Published online May 26, 2018. doi: 10.4252/wjsc.v10.i5.43
Peer-review started: March 28, 2018
First decision: April 9, 2018
Revised: April 26, 2018
Accepted: May 9, 2018
Article in press: May 10, 2018
Published online: May 26, 2018
Processing time: 58 Days and 11.7 Hours
The use of stem cells as carriers for therapeutic agents is an appealing modality for targeting tissues or organs of interest. Combined delivery of cells together with various information molecules as therapeutic agents has the potential to enhance, modulate or even initiate local or systemic repair processes, increasing stem cell efficiency for regenerative medicine applications. Stem-cell-mediated delivery of genes, proteins or small molecules takes advantage of the innate capability of stem cells to migrate and home to injury sites. As the native migratory properties are affected by in vitro expansion, the existent methods for enhancing stem cell targeting capabilities (modified culture methods, genetic modification, cell surface engineering) are described. The role of various nanoparticles in equipping stem cells with therapeutic small molecules is revised together with their class-specific advantages and shortcomings. Modalities to circumvent common challenges when designing a stem-cell-mediated targeted delivery system are described as well as future prospects in using this approach for regenerative medicine applications.

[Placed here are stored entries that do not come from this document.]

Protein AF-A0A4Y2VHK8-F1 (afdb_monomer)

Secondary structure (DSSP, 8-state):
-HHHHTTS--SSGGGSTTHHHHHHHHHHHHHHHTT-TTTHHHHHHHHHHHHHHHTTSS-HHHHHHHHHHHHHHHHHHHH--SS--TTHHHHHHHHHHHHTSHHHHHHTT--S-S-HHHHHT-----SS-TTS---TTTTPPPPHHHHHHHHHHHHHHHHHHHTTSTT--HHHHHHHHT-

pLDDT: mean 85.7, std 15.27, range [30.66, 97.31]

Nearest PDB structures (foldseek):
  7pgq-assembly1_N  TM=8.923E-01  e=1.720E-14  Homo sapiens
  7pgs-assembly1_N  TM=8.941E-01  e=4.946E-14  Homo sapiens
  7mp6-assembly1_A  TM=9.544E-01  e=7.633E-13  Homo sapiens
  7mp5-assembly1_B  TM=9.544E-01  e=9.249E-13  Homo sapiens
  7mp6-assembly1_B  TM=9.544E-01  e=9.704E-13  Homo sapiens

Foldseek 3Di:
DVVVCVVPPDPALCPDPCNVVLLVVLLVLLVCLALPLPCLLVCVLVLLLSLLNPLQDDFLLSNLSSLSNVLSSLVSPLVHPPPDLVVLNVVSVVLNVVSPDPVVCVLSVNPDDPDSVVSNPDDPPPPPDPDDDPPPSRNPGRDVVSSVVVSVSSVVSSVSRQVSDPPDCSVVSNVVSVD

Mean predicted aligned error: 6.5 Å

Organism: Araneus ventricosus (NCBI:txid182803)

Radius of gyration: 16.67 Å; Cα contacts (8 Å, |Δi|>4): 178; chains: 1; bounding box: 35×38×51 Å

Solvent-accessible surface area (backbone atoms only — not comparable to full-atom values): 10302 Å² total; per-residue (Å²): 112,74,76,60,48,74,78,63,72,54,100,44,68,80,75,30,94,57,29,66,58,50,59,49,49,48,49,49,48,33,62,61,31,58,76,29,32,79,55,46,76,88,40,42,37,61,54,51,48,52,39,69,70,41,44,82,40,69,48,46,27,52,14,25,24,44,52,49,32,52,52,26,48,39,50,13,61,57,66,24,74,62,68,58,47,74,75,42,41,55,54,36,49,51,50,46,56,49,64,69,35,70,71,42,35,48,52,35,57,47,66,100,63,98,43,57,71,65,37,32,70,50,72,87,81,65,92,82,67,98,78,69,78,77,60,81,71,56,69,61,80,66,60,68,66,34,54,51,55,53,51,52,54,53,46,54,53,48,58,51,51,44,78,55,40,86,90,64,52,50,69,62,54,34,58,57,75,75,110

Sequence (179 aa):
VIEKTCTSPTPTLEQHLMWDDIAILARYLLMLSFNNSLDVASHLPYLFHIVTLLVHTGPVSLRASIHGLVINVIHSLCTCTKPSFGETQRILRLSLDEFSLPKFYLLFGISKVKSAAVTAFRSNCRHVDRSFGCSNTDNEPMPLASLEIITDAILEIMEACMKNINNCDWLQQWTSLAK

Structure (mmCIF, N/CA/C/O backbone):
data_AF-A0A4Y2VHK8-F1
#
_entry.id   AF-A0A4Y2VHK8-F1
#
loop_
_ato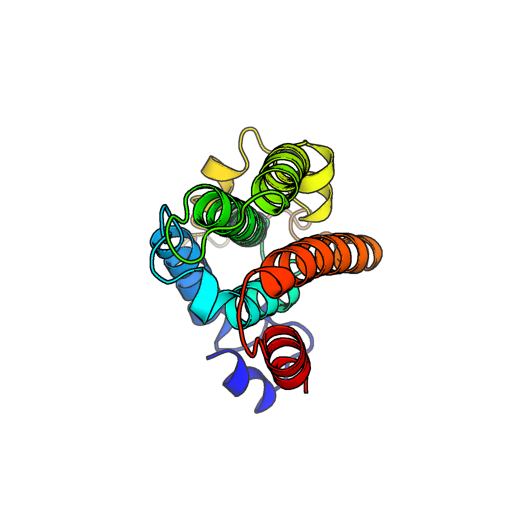m_site.group_PDB
_atom_site.id
_atom_site.type_symbol
_atom_site.label_atom_id
_atom_site.label_alt_id
_atom_site.label_comp_id
_atom_site.label_asym_id
_atom_site.label_entity_id
_atom_site.label_seq_id
_atom_site.pdbx_PDB_ins_code
_atom_site.Cartn_x
_atom_site.Cartn_y
_atom_site.Cartn_z
_atom_site.occupancy
_atom_site.B_iso_or_equiv
_atom_site.auth_seq_id
_atom_site.auth_comp_id
_atom_site.auth_asym_id
_atom_site.auth_atom_id
_atom_site.pdbx_PDB_model_num
ATOM 1 N N . VAL A 1 1 ? -3.576 -11.734 -11.332 1.00 80.62 1 VAL A N 1
ATOM 2 C CA . VAL A 1 1 ? -2.541 -11.236 -12.276 1.00 80.62 1 VAL A CA 1
ATOM 3 C C . VAL A 1 1 ? -1.163 -11.376 -11.658 1.00 80.62 1 VAL A C 1
ATOM 5 O O . VAL A 1 1 ? -0.366 -12.097 -12.231 1.00 80.62 1 VAL A O 1
ATOM 8 N N . ILE A 1 2 ? -0.926 -10.796 -10.475 1.00 85.94 2 ILE A N 1
ATOM 9 C CA . ILE A 1 2 ? 0.332 -10.948 -9.722 1.00 85.94 2 ILE A CA 1
ATOM 10 C C . ILE A 1 2 ? 0.729 -12.420 -9.536 1.00 85.94 2 ILE A C 1
ATOM 12 O O . ILE A 1 2 ? 1.798 -12.796 -9.970 1.00 85.94 2 ILE A O 1
ATOM 16 N N . GLU A 1 3 ? -0.150 -13.288 -9.034 1.00 84.38 3 GLU A N 1
ATOM 17 C CA . GLU A 1 3 ? 0.162 -14.723 -8.852 1.00 84.38 3 GLU A CA 1
ATOM 18 C C . GLU A 1 3 ? 0.663 -15.426 -10.133 1.00 84.38 3 GLU A C 1
ATOM 20 O O . GLU A 1 3 ? 1.504 -16.321 -10.089 1.00 84.38 3 GLU A O 1
ATOM 25 N N . LYS A 1 4 ? 0.201 -14.989 -11.315 1.00 85.12 4 LYS A N 1
ATOM 26 C CA . LYS A 1 4 ? 0.629 -15.582 -12.589 1.00 85.12 4 LYS A CA 1
ATOM 27 C C . LYS A 1 4 ? 2.088 -15.262 -12.919 1.00 85.12 4 LYS A C 1
ATOM 29 O O . LYS A 1 4 ? 2.691 -16.009 -13.686 1.00 85.12 4 LYS A O 1
ATOM 34 N N . THR A 1 5 ? 2.670 -14.206 -12.349 1.00 85.75 5 THR A N 1
ATOM 35 C CA . THR A 1 5 ? 4.075 -13.845 -12.599 1.00 85.75 5 THR A CA 1
ATOM 36 C C . THR A 1 5 ? 5.044 -14.876 -12.022 1.00 85.75 5 THR A C 1
ATOM 38 O O . THR A 1 5 ? 6.135 -15.061 -12.556 1.00 85.75 5 THR A O 1
ATOM 41 N N . CYS A 1 6 ? 4.613 -15.643 -11.017 1.00 83.56 6 CYS A N 1
ATOM 42 C CA . CYS A 1 6 ? 5.377 -16.750 -10.443 1.00 83.56 6 CYS A CA 1
ATOM 43 C C . CYS A 1 6 ? 5.548 -17.936 -11.410 1.00 83.56 6 CYS A C 1
ATOM 45 O O . CYS A 1 6 ? 6.442 -18.755 -11.223 1.00 83.56 6 CYS A O 1
ATOM 47 N N . THR A 1 7 ? 4.717 -18.040 -12.453 1.00 85.94 7 THR A N 1
ATOM 48 C CA . THR A 1 7 ? 4.776 -19.158 -13.416 1.00 85.94 7 THR A CA 1
ATOM 49 C C . THR A 1 7 ? 5.812 -18.959 -14.523 1.00 85.94 7 THR A C 1
ATOM 51 O O . THR A 1 7 ? 6.189 -19.914 -15.200 1.00 85.94 7 THR A O 1
ATOM 54 N N . SER A 1 8 ? 6.283 -17.729 -14.736 1.00 86.62 8 SER A N 1
ATOM 55 C CA . SER A 1 8 ? 7.301 -17.385 -15.737 1.00 86.62 8 SER A CA 1
ATOM 56 C C . SER A 1 8 ? 8.176 -16.242 -15.216 1.00 86.62 8 SER A C 1
ATOM 58 O O . SER A 1 8 ? 8.090 -15.120 -15.716 1.00 86.62 8 SER A O 1
ATOM 60 N N . PRO A 1 9 ? 8.992 -16.501 -14.177 1.00 87.56 9 PRO A N 1
ATOM 61 C CA . PRO A 1 9 ? 9.709 -15.449 -13.474 1.00 87.56 9 PRO A CA 1
ATOM 62 C C . PRO A 1 9 ? 10.736 -14.769 -14.383 1.00 87.56 9 PRO A C 1
ATOM 64 O O . PRO A 1 9 ? 11.477 -15.416 -15.125 1.00 87.56 9 PRO A O 1
ATOM 67 N N . THR A 1 10 ? 10.804 -13.447 -14.279 1.00 90.19 10 THR A N 1
ATOM 68 C CA . THR A 1 10 ? 11.802 -12.596 -14.933 1.00 90.19 10 THR A CA 1
ATOM 69 C C . THR A 1 10 ? 12.715 -11.956 -13.880 1.00 90.19 10 THR A C 1
ATOM 71 O O . THR A 1 10 ? 12.316 -11.854 -12.719 1.00 90.19 10 THR A O 1
ATOM 74 N N . PRO A 1 11 ? 13.930 -11.497 -14.244 1.00 87.62 11 PRO A N 1
ATOM 75 C CA . PRO A 1 11 ? 14.840 -10.836 -13.302 1.00 87.62 11 PRO A CA 1
ATOM 76 C C . PRO A 1 11 ? 14.230 -9.617 -12.602 1.00 87.62 11 PRO A C 1
ATOM 78 O O . PRO A 1 11 ? 14.537 -9.353 -11.444 1.00 87.62 11 PRO A O 1
ATOM 81 N N . THR A 1 12 ? 13.368 -8.880 -13.306 1.00 87.50 12 THR A N 1
ATOM 82 C CA . THR A 1 12 ? 12.576 -7.790 -12.732 1.00 87.50 12 THR A CA 1
ATOM 83 C C . THR A 1 12 ? 11.129 -7.892 -13.202 1.00 87.50 12 THR A C 1
ATOM 85 O O . THR A 1 12 ? 10.850 -8.436 -14.276 1.00 87.50 12 THR A O 1
ATOM 88 N N . LEU A 1 13 ? 10.191 -7.379 -12.405 1.00 88.31 13 LEU A N 1
ATOM 89 C CA . LEU A 1 13 ? 8.761 -7.469 -12.707 1.00 88.31 13 LEU A CA 1
ATOM 90 C C . LEU A 1 13 ? 8.377 -6.630 -13.942 1.00 88.31 13 LEU A C 1
ATOM 92 O O . LEU A 1 13 ? 7.449 -6.993 -14.657 1.00 88.31 13 LEU A O 1
ATOM 96 N N . GLU A 1 14 ? 9.136 -5.576 -14.249 1.00 89.06 14 GLU A N 1
ATOM 97 C CA . GLU A 1 14 ? 8.971 -4.733 -15.442 1.00 89.06 14 GLU A CA 1
ATOM 98 C C . GLU A 1 14 ? 9.250 -5.469 -16.754 1.00 89.06 14 GLU A C 1
ATOM 100 O O . GLU A 1 14 ? 8.783 -5.051 -17.810 1.00 89.06 14 GLU A O 1
ATOM 105 N N . GLN A 1 15 ? 10.020 -6.557 -16.702 1.00 88.69 15 GLN A N 1
ATOM 106 C CA . GLN A 1 15 ? 10.313 -7.391 -17.869 1.00 88.69 15 GLN A CA 1
ATOM 107 C C . GLN A 1 15 ? 9.237 -8.457 -18.108 1.00 88.69 15 GLN A C 1
ATOM 109 O O . GLN A 1 15 ? 9.257 -9.131 -19.138 1.00 88.69 15 GLN A O 1
ATOM 114 N N . HIS A 1 16 ? 8.310 -8.639 -17.166 1.00 92.19 16 HIS A N 1
ATOM 115 C CA . HIS A 1 16 ? 7.277 -9.658 -17.264 1.00 92.19 16 HIS A CA 1
ATOM 116 C C . HIS A 1 16 ? 6.186 -9.247 -18.265 1.00 92.19 16 HIS A C 1
ATOM 118 O O . HIS A 1 16 ? 5.750 -8.100 -18.292 1.00 92.19 16 HIS A O 1
ATOM 124 N N . LEU A 1 17 ? 5.651 -10.204 -19.030 1.00 92.25 17 LEU A N 1
ATOM 125 C CA . LEU A 1 17 ? 4.614 -9.959 -20.050 1.00 92.25 17 LEU A CA 1
ATOM 126 C C . LEU A 1 17 ? 3.312 -9.339 -19.506 1.00 92.25 17 LEU A C 1
ATOM 128 O O . LEU A 1 17 ? 2.549 -8.745 -20.256 1.00 92.25 17 LEU A O 1
ATOM 132 N N . MET A 1 18 ? 3.057 -9.490 -18.203 1.00 92.06 18 MET A N 1
ATOM 133 C CA . MET A 1 18 ? 1.893 -8.915 -17.512 1.00 92.06 18 MET A CA 1
ATOM 134 C C . MET A 1 18 ? 2.186 -7.562 -16.848 1.00 92.06 18 MET A C 1
ATOM 136 O O . MET A 1 18 ? 1.350 -7.062 -16.100 1.00 92.06 18 MET A O 1
ATOM 140 N N . TRP A 1 19 ? 3.371 -6.984 -17.057 1.00 91.69 19 TRP A N 1
ATOM 141 C CA . TRP A 1 19 ? 3.770 -5.736 -16.410 1.00 91.69 19 TRP A CA 1
ATOM 142 C C . TRP A 1 19 ? 2.796 -4.590 -16.687 1.00 91.69 19 TRP A C 1
ATOM 144 O O . TRP A 1 19 ? 2.359 -3.915 -15.754 1.00 91.69 19 TRP A O 1
ATOM 154 N N . ASP A 1 20 ? 2.413 -4.404 -17.950 1.00 90.12 20 ASP A N 1
ATOM 155 C CA . ASP A 1 20 ? 1.498 -3.332 -18.339 1.00 90.12 20 ASP A CA 1
ATOM 156 C C . ASP A 1 20 ? 0.129 -3.498 -17.666 1.00 90.12 20 ASP A C 1
ATOM 158 O O . ASP A 1 20 ? -0.408 -2.531 -17.120 1.00 90.12 20 ASP A O 1
ATOM 162 N N . ASP A 1 21 ? -0.386 -4.730 -17.589 1.00 91.88 21 ASP A N 1
ATOM 163 C CA . ASP A 1 21 ? -1.623 -5.040 -16.865 1.00 91.88 21 ASP A CA 1
ATOM 164 C C . ASP A 1 21 ? -1.496 -4.710 -15.373 1.00 91.88 21 ASP A C 1
ATOM 166 O O . ASP A 1 21 ? -2.389 -4.092 -14.793 1.00 91.88 21 ASP A O 1
ATOM 170 N N . ILE A 1 22 ? -0.379 -5.079 -14.736 1.00 92.62 22 ILE A N 1
ATOM 171 C CA . ILE A 1 22 ? -0.111 -4.773 -13.322 1.00 92.62 22 ILE A CA 1
ATOM 172 C C . ILE A 1 22 ? -0.067 -3.258 -13.103 1.00 92.62 22 ILE A C 1
ATOM 174 O O . ILE A 1 22 ? -0.712 -2.751 -12.184 1.00 92.62 22 ILE A O 1
ATOM 178 N N . ALA A 1 23 ? 0.640 -2.518 -13.958 1.00 91.62 23 ALA A N 1
ATOM 179 C CA . ALA A 1 23 ? 0.761 -1.068 -13.855 1.00 91.62 23 ALA A CA 1
ATOM 180 C C . ALA A 1 23 ? -0.581 -0.350 -14.087 1.00 91.62 23 ALA A C 1
ATOM 182 O O . ALA A 1 23 ? -0.850 0.687 -13.472 1.00 91.62 23 ALA A O 1
ATOM 183 N N . ILE A 1 24 ? -1.434 -0.874 -14.969 1.00 91.31 24 ILE A N 1
ATOM 184 C CA . ILE A 1 24 ? -2.797 -0.376 -15.185 1.00 91.31 24 ILE A CA 1
ATOM 185 C C . ILE A 1 24 ? -3.662 -0.664 -13.953 1.00 91.31 24 ILE A C 1
ATOM 187 O O . ILE A 1 24 ? -4.274 0.255 -13.405 1.00 91.31 24 ILE A O 1
ATOM 191 N N . LEU A 1 25 ? -3.669 -1.907 -13.468 1.00 93.94 25 LEU A N 1
ATOM 192 C CA . LEU A 1 25 ? -4.451 -2.323 -12.302 1.00 93.94 25 LEU A CA 1
ATOM 193 C C . LEU A 1 25 ? -4.046 -1.574 -11.029 1.00 93.94 25 LEU A C 1
ATOM 195 O O . LEU A 1 25 ? -4.919 -1.195 -10.256 1.00 93.94 25 LEU A O 1
ATOM 199 N N . ALA A 1 26 ? -2.760 -1.281 -10.833 1.00 93.38 26 ALA A N 1
ATOM 200 C CA . ALA A 1 26 ? -2.288 -0.471 -9.712 1.00 93.38 26 ALA A CA 1
ATOM 201 C C . ALA A 1 26 ? -2.870 0.956 -9.734 1.00 93.38 26 ALA A C 1
ATOM 203 O O . ALA A 1 26 ? -3.255 1.489 -8.693 1.00 93.38 26 ALA A O 1
ATOM 204 N N . ARG A 1 27 ? -3.002 1.570 -10.919 1.00 91.75 27 ARG A N 1
ATOM 205 C CA . ARG A 1 27 ? -3.644 2.889 -11.060 1.00 91.75 27 ARG A CA 1
ATOM 206 C C . ARG A 1 27 ? -5.150 2.820 -10.841 1.00 91.75 27 ARG A C 1
ATOM 208 O O . ARG A 1 27 ? -5.701 3.703 -10.188 1.00 91.75 27 ARG A O 1
ATOM 215 N N . TYR A 1 28 ? -5.814 1.773 -11.331 1.00 92.12 28 TYR A N 1
ATOM 216 C CA . TYR A 1 28 ? -7.222 1.531 -11.005 1.00 92.12 28 TYR A CA 1
ATOM 217 C C . TYR A 1 28 ? -7.423 1.358 -9.501 1.00 92.12 28 TYR A C 1
ATOM 219 O O . TYR A 1 28 ? -8.337 1.954 -8.940 1.00 92.12 28 TYR A O 1
ATOM 227 N N . LEU A 1 29 ? -6.543 0.610 -8.838 1.00 93.31 29 LEU A N 1
ATOM 228 C CA . LEU A 1 29 ? -6.599 0.402 -7.398 1.00 93.31 29 LEU A CA 1
ATOM 229 C C . LEU A 1 29 ? -6.430 1.717 -6.630 1.00 93.31 29 LEU A C 1
ATOM 231 O O . LEU A 1 29 ? -7.203 1.983 -5.714 1.00 93.31 29 LEU A O 1
ATOM 235 N N . LEU A 1 30 ? -5.499 2.584 -7.047 1.00 94.12 30 LEU A N 1
ATOM 236 C CA . LEU A 1 30 ? -5.396 3.945 -6.514 1.00 94.12 30 LEU A CA 1
ATOM 237 C C . LEU A 1 30 ? -6.730 4.697 -6.648 1.00 94.12 30 LEU A C 1
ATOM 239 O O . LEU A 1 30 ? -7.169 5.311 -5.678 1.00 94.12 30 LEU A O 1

Core tip: The capability of stem cells to mobilize, home and target to inflammatory sites justifies their use as delivery agents for regenerative medicine purposes. Cell and membrane engineering techniques can be used to increase the selective targeting potential of stem cells. Gene therapy and nanoparticle-mediated small-molecule delivery of informational cues have the potential to increase the efficiency of clinically relevant stem-cell-based regenerative therapies.